My plan is to build three (at least) aboveground tanks one foot high, two feet wide and a minimum of eight feet long. Ferroconcrete is again desirable for permanence and easy maintenance, but I may use boards lined with plastic until the idea is proven. Alternatively, large discarded refrigerator bodies could be sealed with silicone rubber and used for containers.

I’ll fill the tanks — one per week — with stream water, fertilize them lightly, and inoculate them with fishpond water and insect larvae from the creek. Each week (beginning 21 days later) I’ll pick a warm, sunny morning to start draining one tank’s volume of water from the bottom of my fishpool. In the afternoon, when the insect containers are hottest, the one with the three-week-old contents will be emptied into the domed pond while I scrub the vat’s bottom and sides with a straw push broom.
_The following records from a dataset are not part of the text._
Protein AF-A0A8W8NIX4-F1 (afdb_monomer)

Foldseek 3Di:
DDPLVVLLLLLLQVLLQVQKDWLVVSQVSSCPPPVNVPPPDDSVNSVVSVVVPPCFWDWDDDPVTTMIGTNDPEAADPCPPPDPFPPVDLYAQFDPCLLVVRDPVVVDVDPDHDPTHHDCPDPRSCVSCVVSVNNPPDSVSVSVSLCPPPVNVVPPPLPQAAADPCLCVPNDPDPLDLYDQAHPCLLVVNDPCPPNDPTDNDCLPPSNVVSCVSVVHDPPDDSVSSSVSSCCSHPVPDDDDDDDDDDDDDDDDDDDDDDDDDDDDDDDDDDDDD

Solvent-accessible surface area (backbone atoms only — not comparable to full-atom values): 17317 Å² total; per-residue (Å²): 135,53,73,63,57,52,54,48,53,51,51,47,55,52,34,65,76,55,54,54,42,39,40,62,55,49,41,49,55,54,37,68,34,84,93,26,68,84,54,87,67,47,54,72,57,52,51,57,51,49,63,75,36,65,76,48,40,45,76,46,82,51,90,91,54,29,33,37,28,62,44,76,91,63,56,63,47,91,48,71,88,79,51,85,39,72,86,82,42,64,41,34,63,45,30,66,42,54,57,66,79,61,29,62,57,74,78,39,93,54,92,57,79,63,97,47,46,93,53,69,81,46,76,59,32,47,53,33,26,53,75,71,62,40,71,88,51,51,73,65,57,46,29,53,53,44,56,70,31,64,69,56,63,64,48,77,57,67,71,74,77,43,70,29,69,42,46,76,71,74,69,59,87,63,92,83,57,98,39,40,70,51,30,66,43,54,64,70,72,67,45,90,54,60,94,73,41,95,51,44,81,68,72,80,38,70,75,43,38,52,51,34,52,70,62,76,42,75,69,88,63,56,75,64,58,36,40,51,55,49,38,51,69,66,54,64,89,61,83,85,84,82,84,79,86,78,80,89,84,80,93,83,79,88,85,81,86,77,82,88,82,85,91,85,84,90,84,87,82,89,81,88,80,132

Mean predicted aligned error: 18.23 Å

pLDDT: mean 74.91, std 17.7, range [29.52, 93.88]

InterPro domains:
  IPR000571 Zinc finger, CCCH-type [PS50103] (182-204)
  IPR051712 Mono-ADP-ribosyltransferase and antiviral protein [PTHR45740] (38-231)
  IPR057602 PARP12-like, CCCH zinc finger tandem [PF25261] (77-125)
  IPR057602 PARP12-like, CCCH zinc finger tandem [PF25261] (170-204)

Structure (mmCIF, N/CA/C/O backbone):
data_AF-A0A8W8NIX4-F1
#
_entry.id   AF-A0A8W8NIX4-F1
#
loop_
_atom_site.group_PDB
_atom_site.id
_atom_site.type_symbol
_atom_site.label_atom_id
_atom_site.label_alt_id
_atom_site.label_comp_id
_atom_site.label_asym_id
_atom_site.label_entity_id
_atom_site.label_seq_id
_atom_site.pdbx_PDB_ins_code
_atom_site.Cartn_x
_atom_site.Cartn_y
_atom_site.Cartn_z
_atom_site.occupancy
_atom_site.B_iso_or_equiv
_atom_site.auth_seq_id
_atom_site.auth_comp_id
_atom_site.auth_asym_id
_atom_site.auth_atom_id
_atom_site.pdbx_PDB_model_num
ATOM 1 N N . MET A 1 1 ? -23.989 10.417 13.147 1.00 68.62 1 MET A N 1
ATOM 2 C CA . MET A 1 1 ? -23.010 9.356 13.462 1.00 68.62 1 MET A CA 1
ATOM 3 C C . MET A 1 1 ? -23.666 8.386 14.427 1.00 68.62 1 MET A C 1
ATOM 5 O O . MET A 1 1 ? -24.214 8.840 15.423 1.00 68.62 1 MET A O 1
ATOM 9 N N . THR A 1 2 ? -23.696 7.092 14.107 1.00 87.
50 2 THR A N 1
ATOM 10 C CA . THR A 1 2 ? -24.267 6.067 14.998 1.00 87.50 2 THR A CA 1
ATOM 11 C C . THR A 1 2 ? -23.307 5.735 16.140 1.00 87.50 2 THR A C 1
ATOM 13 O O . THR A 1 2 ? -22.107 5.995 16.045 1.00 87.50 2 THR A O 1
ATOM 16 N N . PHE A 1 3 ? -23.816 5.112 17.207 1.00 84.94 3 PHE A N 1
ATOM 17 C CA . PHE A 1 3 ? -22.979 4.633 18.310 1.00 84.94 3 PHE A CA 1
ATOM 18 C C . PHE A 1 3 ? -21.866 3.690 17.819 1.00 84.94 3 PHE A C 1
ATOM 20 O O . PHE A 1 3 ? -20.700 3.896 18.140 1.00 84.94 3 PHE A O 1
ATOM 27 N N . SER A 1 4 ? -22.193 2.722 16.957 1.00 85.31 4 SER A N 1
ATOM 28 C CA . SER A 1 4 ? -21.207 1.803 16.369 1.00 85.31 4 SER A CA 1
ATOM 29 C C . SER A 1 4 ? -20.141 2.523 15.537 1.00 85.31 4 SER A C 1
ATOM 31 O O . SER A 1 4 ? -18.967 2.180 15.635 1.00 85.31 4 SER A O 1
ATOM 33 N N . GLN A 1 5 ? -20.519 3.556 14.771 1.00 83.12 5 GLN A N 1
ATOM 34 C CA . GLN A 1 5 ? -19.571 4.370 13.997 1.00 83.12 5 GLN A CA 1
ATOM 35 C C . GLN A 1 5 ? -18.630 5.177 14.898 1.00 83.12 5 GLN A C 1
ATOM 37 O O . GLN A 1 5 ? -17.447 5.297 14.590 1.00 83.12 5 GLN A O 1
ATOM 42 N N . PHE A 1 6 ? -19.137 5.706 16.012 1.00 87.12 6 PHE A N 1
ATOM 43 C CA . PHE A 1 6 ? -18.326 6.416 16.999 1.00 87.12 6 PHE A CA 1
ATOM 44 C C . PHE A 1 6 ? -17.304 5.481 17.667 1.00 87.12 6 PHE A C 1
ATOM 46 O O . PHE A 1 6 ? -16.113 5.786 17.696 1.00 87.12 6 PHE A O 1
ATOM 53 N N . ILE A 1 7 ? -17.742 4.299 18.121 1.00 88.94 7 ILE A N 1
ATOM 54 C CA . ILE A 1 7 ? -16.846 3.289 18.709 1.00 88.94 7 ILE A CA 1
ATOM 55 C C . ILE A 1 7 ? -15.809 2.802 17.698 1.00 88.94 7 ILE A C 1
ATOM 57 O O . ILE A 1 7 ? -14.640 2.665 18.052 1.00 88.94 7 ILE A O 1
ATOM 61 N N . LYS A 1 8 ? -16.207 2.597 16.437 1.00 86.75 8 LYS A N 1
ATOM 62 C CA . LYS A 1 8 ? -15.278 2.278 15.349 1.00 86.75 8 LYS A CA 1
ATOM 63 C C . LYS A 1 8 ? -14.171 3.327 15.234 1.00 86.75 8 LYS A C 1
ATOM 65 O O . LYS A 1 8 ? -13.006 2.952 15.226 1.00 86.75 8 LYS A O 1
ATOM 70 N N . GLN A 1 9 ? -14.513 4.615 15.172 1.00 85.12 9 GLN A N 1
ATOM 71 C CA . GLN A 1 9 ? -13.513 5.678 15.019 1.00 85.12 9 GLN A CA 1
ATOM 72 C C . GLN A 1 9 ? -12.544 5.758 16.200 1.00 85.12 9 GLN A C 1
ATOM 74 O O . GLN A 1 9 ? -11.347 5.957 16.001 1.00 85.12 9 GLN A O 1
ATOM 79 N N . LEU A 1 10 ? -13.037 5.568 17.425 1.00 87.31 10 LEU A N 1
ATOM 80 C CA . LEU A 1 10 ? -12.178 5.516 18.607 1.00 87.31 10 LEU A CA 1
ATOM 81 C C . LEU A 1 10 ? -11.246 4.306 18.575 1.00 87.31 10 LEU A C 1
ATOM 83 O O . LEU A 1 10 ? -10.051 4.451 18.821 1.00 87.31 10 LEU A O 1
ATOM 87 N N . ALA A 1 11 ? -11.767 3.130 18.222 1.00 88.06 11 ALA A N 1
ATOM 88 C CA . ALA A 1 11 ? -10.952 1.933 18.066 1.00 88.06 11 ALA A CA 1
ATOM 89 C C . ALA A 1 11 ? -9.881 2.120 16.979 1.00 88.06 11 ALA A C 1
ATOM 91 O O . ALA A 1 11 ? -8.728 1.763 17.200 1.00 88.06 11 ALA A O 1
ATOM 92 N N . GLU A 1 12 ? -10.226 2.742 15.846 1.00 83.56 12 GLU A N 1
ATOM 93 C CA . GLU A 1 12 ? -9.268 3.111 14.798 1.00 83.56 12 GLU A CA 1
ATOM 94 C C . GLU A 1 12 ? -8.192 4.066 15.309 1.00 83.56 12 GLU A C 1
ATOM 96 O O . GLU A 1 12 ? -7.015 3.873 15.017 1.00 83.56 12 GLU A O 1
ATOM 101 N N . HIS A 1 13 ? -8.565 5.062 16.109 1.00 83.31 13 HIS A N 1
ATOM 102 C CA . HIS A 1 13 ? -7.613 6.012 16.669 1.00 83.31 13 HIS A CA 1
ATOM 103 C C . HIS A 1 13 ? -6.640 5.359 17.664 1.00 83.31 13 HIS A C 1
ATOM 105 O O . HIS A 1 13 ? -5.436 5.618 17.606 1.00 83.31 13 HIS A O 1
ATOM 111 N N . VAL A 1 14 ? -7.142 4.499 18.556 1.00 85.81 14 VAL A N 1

I believe this system of rotating tank culture will provide the tilapia with the most natural free food supply I’ll ever be able to manage … and, in the long run, do it with the least labor. The tanks also increase the effective surface area and volume of my pond without the expense of roofing. (If I like, I can glass over the two foot-wide containers simply by bridging them with old windows salvaged from house demolition. I wouldn’t want to cover them completely, of course, since the insects then wouldn’t be able to lay eggs in the vats.)

The Joys of Fish Farming

Fish — which require less land use and capital investment than warm-blooded animals — are, to my mind, the best hope for northern homesteaders to balance their protein needs on strictly home-grown feed. Thus I find my tilapia ecologically and economically satisfying. Maybe best of all, though, is the feeling I get when I walk into the rich tropical air of my fish dome and lie on the observation plank with my eyes looking up at the center and my arms floating in the pool of life. For an old Pisces like me, that’s pure euphoria.
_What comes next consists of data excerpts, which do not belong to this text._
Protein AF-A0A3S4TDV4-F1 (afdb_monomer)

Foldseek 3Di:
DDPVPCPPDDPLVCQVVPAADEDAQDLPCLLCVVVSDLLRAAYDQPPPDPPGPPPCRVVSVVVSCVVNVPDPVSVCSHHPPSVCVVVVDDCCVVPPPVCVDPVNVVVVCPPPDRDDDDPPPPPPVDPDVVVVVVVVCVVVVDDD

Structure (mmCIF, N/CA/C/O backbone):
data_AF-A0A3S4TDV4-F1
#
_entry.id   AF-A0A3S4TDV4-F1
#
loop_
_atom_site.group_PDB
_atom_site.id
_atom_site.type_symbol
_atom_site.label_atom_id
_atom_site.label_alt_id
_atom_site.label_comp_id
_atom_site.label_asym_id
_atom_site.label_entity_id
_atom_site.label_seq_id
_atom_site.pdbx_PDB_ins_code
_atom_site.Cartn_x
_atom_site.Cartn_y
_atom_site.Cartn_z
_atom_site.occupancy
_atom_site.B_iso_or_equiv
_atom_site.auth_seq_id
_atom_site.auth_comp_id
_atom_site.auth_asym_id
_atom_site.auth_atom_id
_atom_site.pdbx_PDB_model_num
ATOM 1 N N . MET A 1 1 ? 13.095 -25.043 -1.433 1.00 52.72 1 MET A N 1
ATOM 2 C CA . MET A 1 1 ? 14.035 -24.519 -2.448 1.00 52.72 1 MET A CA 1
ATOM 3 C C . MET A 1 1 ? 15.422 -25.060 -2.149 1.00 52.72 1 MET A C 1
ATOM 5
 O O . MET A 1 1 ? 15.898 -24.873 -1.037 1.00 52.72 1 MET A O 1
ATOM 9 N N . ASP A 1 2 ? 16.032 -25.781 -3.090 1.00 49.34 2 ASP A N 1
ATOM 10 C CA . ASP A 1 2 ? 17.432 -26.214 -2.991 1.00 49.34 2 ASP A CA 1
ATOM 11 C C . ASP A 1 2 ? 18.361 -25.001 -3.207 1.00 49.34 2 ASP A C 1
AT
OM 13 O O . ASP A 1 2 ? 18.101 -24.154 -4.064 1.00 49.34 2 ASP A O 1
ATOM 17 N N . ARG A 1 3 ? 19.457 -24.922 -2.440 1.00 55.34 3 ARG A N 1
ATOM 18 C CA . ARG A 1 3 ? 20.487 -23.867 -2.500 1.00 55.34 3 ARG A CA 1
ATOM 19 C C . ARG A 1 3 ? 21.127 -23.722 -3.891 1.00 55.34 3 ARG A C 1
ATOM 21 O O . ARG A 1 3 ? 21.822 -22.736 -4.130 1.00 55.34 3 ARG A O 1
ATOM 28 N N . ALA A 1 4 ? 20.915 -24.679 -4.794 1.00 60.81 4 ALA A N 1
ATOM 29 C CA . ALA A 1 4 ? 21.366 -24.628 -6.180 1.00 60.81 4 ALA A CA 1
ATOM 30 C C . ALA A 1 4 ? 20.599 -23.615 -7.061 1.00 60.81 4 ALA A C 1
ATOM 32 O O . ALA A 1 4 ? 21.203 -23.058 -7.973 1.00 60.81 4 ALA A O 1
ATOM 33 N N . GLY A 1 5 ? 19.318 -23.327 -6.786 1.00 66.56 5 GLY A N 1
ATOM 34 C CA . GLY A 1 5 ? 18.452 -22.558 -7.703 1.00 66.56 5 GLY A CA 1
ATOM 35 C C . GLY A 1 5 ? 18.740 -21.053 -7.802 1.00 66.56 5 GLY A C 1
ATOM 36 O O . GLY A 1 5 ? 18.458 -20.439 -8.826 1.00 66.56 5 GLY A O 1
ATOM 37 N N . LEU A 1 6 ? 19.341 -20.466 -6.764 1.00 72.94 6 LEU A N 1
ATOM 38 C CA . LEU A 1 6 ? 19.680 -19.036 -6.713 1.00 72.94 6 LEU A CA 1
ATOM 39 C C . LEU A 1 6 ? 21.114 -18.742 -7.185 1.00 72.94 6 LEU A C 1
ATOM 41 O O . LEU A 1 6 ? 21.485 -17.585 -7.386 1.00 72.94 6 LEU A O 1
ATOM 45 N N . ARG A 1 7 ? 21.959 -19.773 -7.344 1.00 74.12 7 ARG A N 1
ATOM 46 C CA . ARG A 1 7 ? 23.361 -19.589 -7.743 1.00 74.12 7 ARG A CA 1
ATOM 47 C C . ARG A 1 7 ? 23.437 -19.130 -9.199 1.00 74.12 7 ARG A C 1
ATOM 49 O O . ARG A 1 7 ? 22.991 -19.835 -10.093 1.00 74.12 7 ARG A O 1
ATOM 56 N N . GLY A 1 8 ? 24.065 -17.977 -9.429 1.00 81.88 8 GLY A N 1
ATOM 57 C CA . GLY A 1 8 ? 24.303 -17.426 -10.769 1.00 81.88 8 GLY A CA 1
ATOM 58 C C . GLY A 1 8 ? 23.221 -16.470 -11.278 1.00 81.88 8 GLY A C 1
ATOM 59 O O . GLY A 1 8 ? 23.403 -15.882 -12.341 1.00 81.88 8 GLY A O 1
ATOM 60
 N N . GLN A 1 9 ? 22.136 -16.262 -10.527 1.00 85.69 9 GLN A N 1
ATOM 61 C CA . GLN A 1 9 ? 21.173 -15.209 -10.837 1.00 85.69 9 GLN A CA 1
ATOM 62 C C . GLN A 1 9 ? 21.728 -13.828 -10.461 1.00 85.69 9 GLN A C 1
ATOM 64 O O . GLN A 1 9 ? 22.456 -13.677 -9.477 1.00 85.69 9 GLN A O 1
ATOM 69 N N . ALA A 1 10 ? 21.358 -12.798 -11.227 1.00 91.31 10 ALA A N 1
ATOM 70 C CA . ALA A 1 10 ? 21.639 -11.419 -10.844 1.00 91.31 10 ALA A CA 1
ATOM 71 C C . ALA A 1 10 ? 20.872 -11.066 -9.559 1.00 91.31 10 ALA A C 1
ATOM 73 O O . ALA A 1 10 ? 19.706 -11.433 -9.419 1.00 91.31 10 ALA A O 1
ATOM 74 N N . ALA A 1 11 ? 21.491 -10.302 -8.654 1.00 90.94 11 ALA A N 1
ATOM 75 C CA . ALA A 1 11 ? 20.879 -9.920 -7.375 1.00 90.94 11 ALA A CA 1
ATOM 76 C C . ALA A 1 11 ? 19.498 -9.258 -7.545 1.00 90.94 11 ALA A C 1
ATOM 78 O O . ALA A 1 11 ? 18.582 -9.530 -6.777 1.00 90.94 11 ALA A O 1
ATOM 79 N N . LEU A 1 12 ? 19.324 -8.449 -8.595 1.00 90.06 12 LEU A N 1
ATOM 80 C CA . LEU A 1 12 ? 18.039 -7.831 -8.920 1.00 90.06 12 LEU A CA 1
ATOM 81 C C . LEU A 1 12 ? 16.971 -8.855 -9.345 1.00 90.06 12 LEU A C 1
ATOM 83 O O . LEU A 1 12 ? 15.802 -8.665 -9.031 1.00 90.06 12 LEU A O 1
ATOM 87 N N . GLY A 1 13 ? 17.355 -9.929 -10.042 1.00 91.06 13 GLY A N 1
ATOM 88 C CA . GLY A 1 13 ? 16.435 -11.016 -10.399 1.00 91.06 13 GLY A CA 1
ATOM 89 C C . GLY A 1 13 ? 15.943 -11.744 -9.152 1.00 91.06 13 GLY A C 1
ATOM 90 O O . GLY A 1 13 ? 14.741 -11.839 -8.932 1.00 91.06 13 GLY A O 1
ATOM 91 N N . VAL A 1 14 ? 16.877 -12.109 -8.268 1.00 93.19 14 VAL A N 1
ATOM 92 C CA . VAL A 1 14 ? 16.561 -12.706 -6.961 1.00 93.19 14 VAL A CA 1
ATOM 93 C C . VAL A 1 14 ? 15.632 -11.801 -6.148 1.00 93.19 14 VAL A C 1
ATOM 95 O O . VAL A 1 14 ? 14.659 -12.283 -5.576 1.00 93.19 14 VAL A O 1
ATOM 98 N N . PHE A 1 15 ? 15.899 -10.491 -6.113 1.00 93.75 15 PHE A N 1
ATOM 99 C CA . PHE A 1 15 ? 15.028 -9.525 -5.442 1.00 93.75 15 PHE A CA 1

A Letter from Richard Reed

October 1974

A gloomy footnote to my article “How to Raise Fish for Food at Home”: This year we had young tilapia — some of them Tillie’s offspring — by June 21 and hoped to get 700 to 800 up to the six inch size before harvest. Then, in mid-August, came a freak cloudburst that caused the worst flood we’ve ever seen in our ten years here. The deluge not only washed out part of our garden but also filled the fish dome with silt and cold water. In shoveling the slop out two days later I was surprised to find a lot of fish still alive … but the task of separating them from the mud was too difficult to stick with beyond getting enough breeders for next year. Also, most of the big ones (including Tillie, I’m sorry to say) died when I transferred them to the greenhouse early in October.

This year’s experience did teach me some things (apart from the need to build a dike against one-in-ten-years floods!). First, a couple of points about the aquatic food raising program.

[1] In our water, at the temperatures we maintain, the cyclic buildup of algae will peak only three days after fertilization. The plants then begin to decay and are consumed by aerobic bacteria. This creates a poor environment for raising insects. The answer seems to be not to fertilize the water until the larvae get a good start.

[2] The quantities and species of insects that lay their eggs in the rearing tanks depends on the weather and the time of year … factors I can’t control. I did learn, though, that containers with their surfaces close to ground level (like a natural pond) would attract more of whatever varieties were around.

I’m glad to say that the produce of my insect-raising tanks, with supplements of chopped earthworms and maggots, has enabled me to stick to my purpose of feeding home-grown rations only to my tilapia this season. One more note: I had a cannibalism problem with the fish this year and next season will isolate the breeders in a nylon net pen in the center of the pool.